This repository contains code needed to reproduce the analysis in the manuscript "The burden and dynamics of hospital-acquired SARS-CoV-2 in England". For access to data sources please see documentation within the manuscript.
It also contains semi-synthetic data, where fields in data frames that we do not yet have permission to share have been replaced by random draws from a saturated Poisson model (i.e. with the same expected value for each point as the observation). These are stored in the files:
i) synthetic_sitreps_eng_expanded.rds , which contains infection data with hospital-associated infections replaced with model-generated synthesised data; and ii) synthetic_vacc_cov_by_region.csv, which contains vaccine coverage in HCWs replaced with model-generated synthesised data.
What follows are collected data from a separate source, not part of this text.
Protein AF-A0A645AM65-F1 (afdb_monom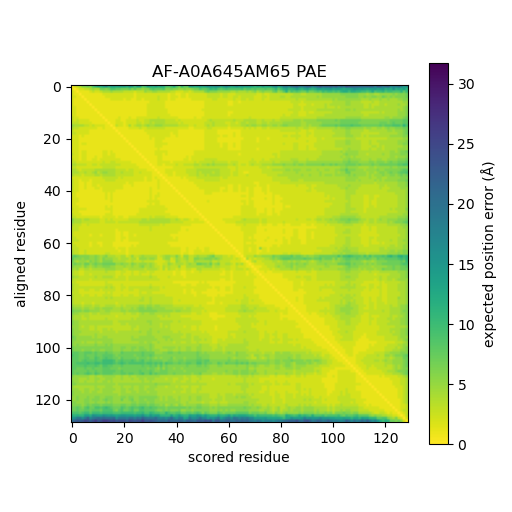er)

Secondary structure (DSSP, 8-state):
-HHHHHHHHHHHHH-SSHHHHHHHHHHHHTTS-TT-HHHHHHHHHHHHHHHTT-HHHHHHHHHHT-SSHHHHHHHHHHHHHHHH-GGGS-GGGTGGGTT-EE-SSTT-SEE-HHHHHHHHHHHHHHH--

Foldseek 3Di:
DVVLLVLLVVLLVPDPALVSSLVSQCVVCVVDALQDPSSLVSQLNSLCSRQPLALVSSLVSLVVSPRNSCSRNVVSNVVSCVVPPPVRDDVVVVVVCVQWDADPDPVPRIDGVVVVVVVVVVVCVVPVD

Sequence (129 aa):
MYMVLDFAYKACLESSDYRVALDLCEKRFIEYNWVHTYYNLAAEVVAIYHAGNSFEKAMTILIMAGQDNDCTAGPVGHAYGVMLGLEGIPDRFIEPLQDRLDTYVRTMETQSITSLSKKTTDAIMRHWS

Solvent-accessible surface area (backbone atoms only — not comparable to full-atom values): 7294 Å² total; per-residue (Å²): 109,69,71,40,53,55,49,26,52,48,33,49,74,77,31,96,47,60,65,58,19,46,53,54,42,48,67,74,44,60,92,48,63,70,77,32,67,63,49,36,55,23,47,44,48,37,18,52,68,71,26,59,99,34,49,67,48,27,48,51,44,30,58,69,64,64,62,45,38,67,83,29,37,49,62,53,48,50,55,42,42,72,73,50,37,73,89,47,51,62,59,86,76,48,63,83,48,69,56,55,41,79,47,93,47,85,100,47,41,70,43,38,50,63,59,52,52,48,51,52,53,53,55,46,64,75,69,68,123

Radius of gyration: 16.97 Å; Cα contacts (8 Å, |Δi|>4): 129; chains: 1; bounding box: 41×36×47 Å

pLDDT: mean 95.44, std 4.77, range [57.84, 98.56]

InterPro domains:
  IPR005502 ADP-ribosylation/Crystallin J1 [PF03747] (31-92)
  IPR036705 ADP-ribosylation/Crystallin J1 superfamily [G3DSA:1.10.4080.10] (4-112)
  IPR036705 ADP-ribosylation/Crystallin J1 superfamily [SSF101478] (33-100)

Organism: NCBI:txid1076179

Structure (mmCIF, N/CA/C/O backbone):
data_AF-A0A645AM65-F1
#
_entry.id   AF-A0A645AM65-F1
#
loop_
_atom_site.group_PDB
_atom_site.id
_atom_site.type_symbol
_atom_site.label_atom_id
_atom_site.label_alt_id
_atom_site.label_comp_id
_atom_site.label_asym_id
_atom_site.label_entity_id
_atom_site.label_seq_id
_atom_site.pdbx_PDB_ins_code
_atom_site.Cartn_x
_atom_site.Cartn_y
_atom_site.Cartn_z
_atom_site.occupancy
_atom_site.B_iso_or_equiv
_atom_site.auth_seq_id
_atom_site.auth_comp_id
_atom_site.auth_asym_id
_atom_site.auth_atom_id
_atom_site.pdbx_PDB_model_num
ATOM 1 N N . MET A 1 1 ? 9.550 14.989 -7.298 1.00 70.44 1 MET A N 1
ATOM 2 C CA . MET A 1 1 ? 8.324 14.160 -7.287 1.00 70.44 1 MET A CA 1
ATOM 3 C C . MET A 1 1 ? 7.897 13.716 -8.685 1.00 70.44 1 MET A C 1
ATOM 5 O O . MET A 1 1 ? 7.880 12.518 -8.909 1.00 70.44 1 MET A O 1
ATOM 9 N N . TYR A 1 2 ? 7.662 14.622 -9.649 1.00 88.94 2 TYR A N 1
ATOM 10 C CA . TYR A 1 2 ? 7.292 14.251 -11.035 1.00 88.94 2 TYR A CA 1
ATOM 11 C C . TYR A 1 2 ? 8.232 13.215 -11.684 1.00 88.94 2 TYR A C 1
ATOM 13 O O . TYR A 1 2 ? 7.769 12.238 -12.255 1.00 88.94 2 TYR A O 1
ATOM 21 N N . MET A 1 3 ? 9.549 13.370 -11.508 1.00 93.81 3 MET A N 1
ATOM 22 C CA . MET A 1 3 ? 10.547 12.423 -12.031 1.00 93.81 3 MET A CA 1
ATOM 23 C C . MET A 1 3 ? 10.410 10.995 -11.481 1.00 93.81 3 MET A C 1
ATOM 25 O O . MET A 1 3 ? 10.755 10.048 -12.175 1.00 93.81 3 MET A O 1
ATOM 29 N N . VAL A 1 4 ? 9.940 10.839 -10.240 1.00 96.88 4 VAL A N 1
ATOM 30 C CA . VAL A 1 4 ? 9.749 9.520 -9.614 1.00 96.88 4 VAL A CA 1
ATOM 31 C C . VAL A 1 4 ? 8.522 8.842 -10.211 1.00 96.88 4 VAL A C 1
ATOM 33 O O . VAL A 1 4 ? 8.608 7.690 -10.616 1.00 96.88 4 VAL A O 1
ATOM 36 N N . LEU A 1 5 ? 7.417 9.587 -10.329 1.00 96.88 5 LEU A N 1
ATOM 37 C CA . LEU A 1 5 ? 6.185 9.111 -10.960 1.00 96.88 5 LEU A CA 1
ATOM 38 C C . LEU A 1 5 ? 6.428 8.687 -12.412 1.00 96.88 5 LEU A C 1
ATOM 40 O O . LEU A 1 5 ? 6.056 7.584 -12.793 1.00 96.88 5 LEU A O 1
ATOM 44 N N . ASP A 1 6 ? 7.083 9.542 -13.202 1.00 98.06 6 ASP A N 1
ATOM 45 C CA . ASP A 1 6 ? 7.399 9.260 -14.606 1.00 98.06 6 ASP A CA 1
ATOM 46 C C . ASP A 1 6 ? 8.296 8.023 -14.748 1.00 98.06 6 ASP A C 1
ATOM 48 O O . ASP A 1 6 ? 8.018 7.154 -15.573 1.00 98.06 6 ASP A O 1
ATOM 52 N N . PHE A 1 7 ? 9.332 7.901 -13.910 1.00 98.50 7 PHE A N 1
ATOM 53 C CA . PHE A 1 7 ? 10.212 6.734 -13.931 1.00 98.50 7 PHE A CA 1
ATOM 54 C C . PHE A 1 7 ? 9.469 5.449 -13.555 1.00 98.50 7 PHE A C 1
ATOM 56 O O . PHE A 1 7 ? 9.548 4.471 -14.291 1.00 98.50 7 PHE A O 1
ATOM 63 N N . ALA A 1 8 ? 8.731 5.448 -12.441 1.00 98.31 8 ALA A N 1
ATOM 64 C CA . ALA A 1 8 ? 8.004 4.271 -11.975 1.00 98.31 8 ALA A CA 1
ATOM 65 C C . ALA A 1 8 ? 6.930 3.838 -12.982 1.00 98.31 8 ALA A C 1
ATOM 67 O O . ALA A 1 8 ? 6.801 2.654 -13.282 1.00 98.31 8 ALA A O 1
ATOM 68 N N . TYR A 1 9 ? 6.211 4.796 -13.573 1.00 98.38 9 TYR A N 1
ATOM 69 C CA . TYR A 1 9 ? 5.223 4.515 -14.609 1.00 98.38 9 TYR A CA 1
ATOM 70 C C . TYR A 1 9 ? 5.860 3.908 -15.868 1.00 98.38 9 TYR A C 1
ATOM 72 O O . TYR A 1 9 ? 5.363 2.909 -16.383 1.00 98.38 9 TYR A O 1
ATOM 80 N N . LYS A 1 10 ? 6.995 4.443 -16.339 1.00 98.56 10 LYS A N 1
ATOM 81 C CA . LYS A 1 10 ? 7.749 3.851 -17.459 1.00 98.56 10 LYS A CA 1
ATOM 82 C C . LYS A 1 10 ? 8.272 2.457 -17.130 1.00 98.56 10 LYS A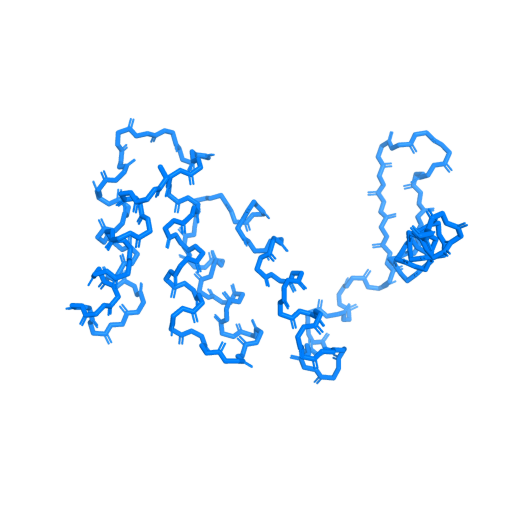 C 1
ATOM 84 O O . LYS A 1 10 ? 8.119 1.555 -17.946 1.00 98.56 10 LYS A O 1
ATOM 89 N N . ALA A 1 11 ? 8.799 2.259 -15.922 1.00 98.56 11 ALA A N 1
ATOM 90 C CA . ALA A 1 11 ? 9.227 0.945 -15.457 1.00 98.56 11 ALA A CA 1
ATOM 91 C C . ALA A 1 11 ? 8.069 -0.063 -15.506 1.00 98.56 11 ALA A C 1
ATOM 93 O O . ALA A 1 11 ? 8.277 -1.188 -15.948 1.00 98.56 11 ALA A O 1
ATOM 94 N N . CYS A 1 12 ? 6.847 0.340 -15.145 1.0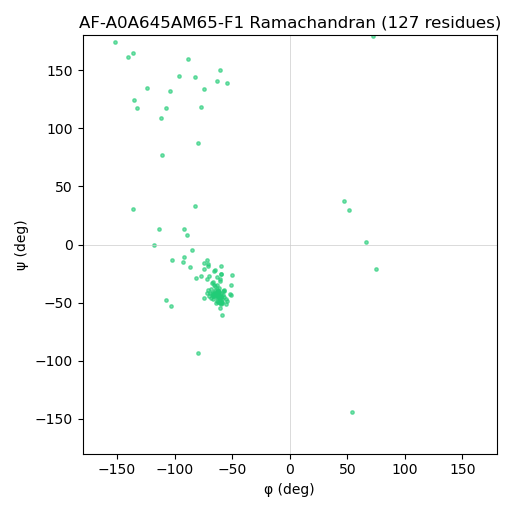0 98.50 12 CYS A N 1
ATOM 95 C CA . CYS A 1 12 ? 5.659 -0.508 -15.277 1.00 98.50 12 CYS A CA 1
ATOM 96 C C . CYS A 1 12 ? 5.329 -0.855 -16.738 1.00 98.50 12 CYS A C 1
ATOM 98 O O . CYS A 1 12 ? 4.997 -2.000 -17.027 1.00 98.50 12 CYS A O 1
ATOM 100 N N . LEU A 1 13 ? 5.429 0.112 -17.660 1.00 98.25 13 LEU A N 1
ATOM 101 C CA . LEU A 1 13 ? 5.155 -0.101 -19.090 1.00 98.25 13 LEU A CA 1
ATOM 102 C C . LEU A 1 13 ? 6.159 -1.049 -19.762 1.00 98.25 13 LEU A C 1
ATOM 104 O O . LEU A 1 13 ? 5.795 -1.779 -20.680 1.00 98.25 13 LEU A O 1
ATOM 108 N N . GLU A 1 14 ? 7.421 -1.006 -19.336 1.00 97.25 14 GLU A N 1
ATOM 109 C CA . GLU A 1 14 ? 8.526 -1.765 -19.936 1.00 97.25 14 GLU A CA 1
ATOM 110 C C . GLU A 1 14 ? 8.751 -3.136 -19.275 1.00 97.25 14 GLU A C 1
ATOM 112 O O . GLU A 1 14 ? 9.501 -3.963 -19.797 1.00 97.25 14 GLU A O 1
ATOM 117 N N . SER A 1 15 ? 8.104 -3.396 -18.136 1.00 97.94 15 SER A N 1
ATOM 118 C CA . SER A 1 15 ? 8.286 -4.615 -17.346 1.00 97.94 15 SER A CA 1
ATOM 119 C C . SER A 1 15 ? 7.232 -5.676 -17.643 1.00 97.94 15 SER A C 1
ATOM 121 O O . SER A 1 15 ? 6.056 -5.383 -17.844 1.00 97.94 15 SER A O 1
ATOM 123 N N . SER A 1 16 ? 7.634 -6.948 -17.597 1.00 95.50 16 SER A N 1
ATOM 124 C CA . SER A 1 16 ? 6.709 -8.080 -17.749 1.00 95.50 16 SER A CA 1
ATOM 125 C C . SER A 1 16 ? 5.797 -8.282 -16.538 1.00 95.50 16 SER A C 1
ATOM 127 O O . SER A 1 16 ? 4.686 -8.789 -16.678 1.00 95.50 16 SER A O 1
ATOM 129 N N . ASP A 1 17 ? 6.272 -7.924 -15.344 1.00 97.56 17 ASP A N 1
ATOM 130 C CA . ASP A 1 17 ? 5.516 -7.996 -14.100 1.00 97.56 17 ASP A CA 1
ATOM 131 C C . ASP A 1 17 ? 5.988 -6.941 -13.088 1.00 97.56 17 ASP A C 1
ATOM 133 O O . ASP A 1 17 ? 6.973 -6.228 -13.301 1.00 97.56 17 ASP A O 1
ATOM 137 N N . TYR A 1 18 ? 5.272 -6.863 -11.965 1.00 98.25 18 TYR A N 1
ATOM 138 C CA . TYR A 1 18 ? 5.545 -5.891 -10.914 1.00 98.25 18 TYR A CA 1
ATOM 139 C C . TYR A 1 18 ? 6.922 -6.069 -10.263 1.00 98.25 18 TYR A C 1
ATOM 141 O O . TYR A 1 18 ? 7.476 -5.092 -9.774 1.00 98.25 18 TYR A O 1
ATOM 149 N N . ARG A 1 19 ? 7.489 -7.284 -10.229 1.00 98.31 19 ARG A N 1
ATOM 150 C CA . ARG A 1 19 ? 8.792 -7.534 -9.592 1.00 98.31 19 ARG A CA 1
ATOM 151 C C . ARG A 1 19 ? 9.897 -6.898 -10.413 1.00 98.31 19 ARG A C 1
ATOM 153 O O . ARG A 1 19 ? 10.737 -6.205 -9.859 1.00 98.31 19 ARG A O 1
ATOM 160 N N . VAL A 1 20 ? 9.839 -7.056 -11.735 1.00 98.50 20 VAL A N 1
ATOM 161 C CA . VAL A 1 20 ? 10.793 -6.405 -12.643 1.00 98.50 20 VAL A CA 1
ATOM 162 C C . VAL A 1 20 ? 10.694 -4.878 -12.526 1.00 98.50 20 VAL A C 1
ATOM 164 O O . VAL A 1 20 ? 11.721 -4.203 -12.450 1.00 98.50 20 VAL A O 1
ATOM 167 N N . ALA A 1 21 ? 9.479 -4.328 -12.427 1.00 98.56 21 ALA A N 1
ATOM 168 C CA . ALA A 1 21 ? 9.283 -2.889 -12.247 1.00 98.56 21 ALA A CA 1
ATOM 169 C C . ALA A 1 21 ? 9.823 -2.382 -10.895 1.00 98.56 21 ALA A C 1
ATOM 171 O O . ALA A 1 21 ? 10.484 -1.340 -10.852 1.00 98.56 21 ALA A O 1
ATOM 172 N N . LEU A 1 22 ? 9.587 -3.122 -9.803 1.00 98.19 22 LEU A N 1
ATOM 173 C CA . LEU A 1 22 ? 10.139 -2.812 -8.479 1.00 98.19 22 LEU A CA 1
ATOM 174 C C . LEU A 1 22 ? 11.668 -2.866 -8.481 1.00 98.19 22 LEU A C 1
ATOM 176 O O . LEU A 1 22 ? 12.286 -1.911 -8.022 1.00 98.19 22 LEU A O 1
ATOM 180 N N . ASP A 1 23 ? 12.279 -3.895 -9.074 1.00 98.06 23 ASP A N 1
ATOM 181 C CA . ASP A 1 23 ? 13.738 -4.025 -9.182 1.00 98.06 23 ASP A CA 1
ATOM 182 C C . ASP A 1 23 ? 14.370 -2.824 -9.907 1.00 98.06 23 ASP A C 1
ATOM 184 O O . ASP A 1 23 ? 15.447 -2.350 -9.536 1.00 98.06 23 ASP A O 1
ATOM 188 N N . LEU A 1 24 ? 13.723 -2.322 -10.966 1.00 98.38 24 LEU A N 1
ATOM 189 C CA . LEU A 1 24 ? 14.174 -1.122 -11.677 1.00 98.38 24 LEU A CA 1
ATOM 190 C C . LEU A 1 24 ? 14.081 0.125 -10.789 1.00 98.38 24 LEU A C 1
ATOM 192 O O . LEU A 1 24 ? 15.008 0.940 -10.777 1.00 98.38 24 LEU A O 1
ATOM 196 N N . CYS A 1 25 ? 12.987 0.270 -10.039 1.00 98.00 25 CYS A N 1
ATOM 197 C CA . CYS A 1 25 ? 12.789 1.381 -9.108 1.00 98.00 25 CYS A CA 1
ATOM 198 C C . CYS A 1 25 ? 13.784 1.333 -7.943 1.00 98.00 25 CYS A C 1
ATOM 200 O O . CYS A 1 25 ? 14.388 2.353 -7.616 1.00 98.00 25 CYS A O 1
ATOM 202 N N . GLU A 1 26 ? 14.014 0.158 -7.361 1.00 96.75 26 GLU A N 1
ATOM 203 C CA . GLU A 1 26 ? 14.970 -0.048 -6.276 1.00 96.75 26 GLU A CA 1
ATOM 204 C C . GLU A 1 26 ? 16.384 0.317 -6.730 1.00 96.75 26 GLU A C 1
ATOM 206 O O . GLU A 1 26 ? 17.027 1.173 -6.125 1.00 96.75 26 GLU A O 1
ATOM 211 N N . LYS A 1 27 ? 16.834 -0.215 -7.875 1.00 97.75 27 LYS A N 1
ATOM 212 C CA . LYS A 1 27 ? 18.138 0.137 -8.465 1.00 97.75 27 LYS A CA 1
ATOM 213 C C . LYS A 1 27 ? 18.267 1.633 -8.732 1.00 97.75 27 LYS A C 1
ATOM 215 O O . LYS A 1 27 ? 19.334 2.205 -8.521 1.00 97.75 27 LYS A O 1
ATOM 220 N N . ARG A 1 28 ? 17.196 2.283 -9.198 1.00 97.50 28 ARG A N 1
ATOM 221 C CA . ARG A 1 28 ? 17.204 3.717 -9.514 1.00 97.50 28 ARG A CA 1
ATOM 222 C C . ARG A 1 28 ? 17.379 4.597 -8.279 1.00 97.50 28 ARG A C 1
ATOM 224 O O . ARG A 1 28 ? 17.953 5.684 -8.408 1.00 97.50 28 ARG A O 1
ATOM 231 N N . PHE A 1 29 ? 16.861 4.160 -7.134 1.00 96.38 29 PHE A N 1
ATOM 232 C CA . PHE A 1 29 ? 16.828 4.928 -5.889 1.00 96.38 29 PHE A CA 1
ATOM 233 C C . PHE A 1 29 ? 17.708 4.334 -4.777 1.00 96.38 29 PHE A C 1
ATOM 235 O O . PHE A 1 29 ? 17.622 4.790 -3.642 1.00 96.38 29 PHE A O 1
ATOM 242 N N . ILE A 1 30 ? 18.598 3.393 -5.106 1.00 96.31 30 ILE A N 1
ATOM 243 C CA . ILE A 1 30 ? 19.435 2.651 -4.148 1.00 96.31 30 ILE A CA 1
ATOM 244 C C . ILE A 1 30 ? 20.369 3.530 -3.303 1.00 96.31 30 ILE A C 1
ATOM 246 O O . ILE A 1 30 ? 20.769 3.148 -2.209 1.00 96.31 30 ILE A O 1
ATOM 250 N N . GLU A 1 31 ? 20.736 4.712 -3.803 1.00 96.56 31 GLU A N 1
ATOM 251 C CA . GLU A 1 31 ? 21.596 5.662 -3.084 1.00 96.56 31 GLU A CA 1
ATOM 252 C C . GLU A 1 31 ? 20.857 6.386 -1.946 1.00 96.56 31 GLU A C 1
ATOM 254 O O . GLU A 1 31 ? 21.489 7.000 -1.084 1.00 96.56 31 GLU A O 1
ATOM 259 N N . TYR A 1 32 ? 19.522 6.340 -1.943 1.00 95.69 32 TYR A N 1
ATOM 260 C CA . TYR A 1 32 ? 18.700 6.910 -0.886 1.00 95.69 32 TYR A CA 1
ATOM 261 C C . TYR A 1 32 ? 18.477 5.896 0.238 1.00 95.69 32 TYR A C 1
ATOM 263 O O . TYR A 1 32 ? 18.621 4.689 0.070 1.00 95.69 32 TYR A O 1
ATOM 271 N N . ASN A 1 33 ? 18.114 6.402 1.416 1.00 95.75 33 ASN A N 1
ATOM 272 C CA . ASN A 1 33 ? 17.761 5.546 2.541 1.00 95.75 33 ASN A CA 1
ATOM 273 C C . ASN A 1 33 ? 16.550 4.651 2.200 1.00 95.75 33 ASN A C 1
ATOM 275 O O . ASN A 1 33 ? 15.677 5.059 1.439 1.00 95.75 33 ASN A O 1
ATOM 279 N N . TRP A 1 34 ? 16.475 3.465 2.800 1.00 93.19 34 TRP A N 1
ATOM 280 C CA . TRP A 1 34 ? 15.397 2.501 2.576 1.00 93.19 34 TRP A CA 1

See "Note on generation of synthetic data" below for details of how this synthetic data was generated.
Code to generate synthetic data (given real data) is contained in the file "Create synthetic data.R", though note that for this to work the real data is needed, and for this reason the synthetic data is included in the repository.
To replicate the analysis copy all files to a directory, make this the current working directory in R, and run the code in the file
"runall.R"
By default this is set to run code using synthetic data, though this can be changed by setting the flag runwithsyntheticdata to FALSE.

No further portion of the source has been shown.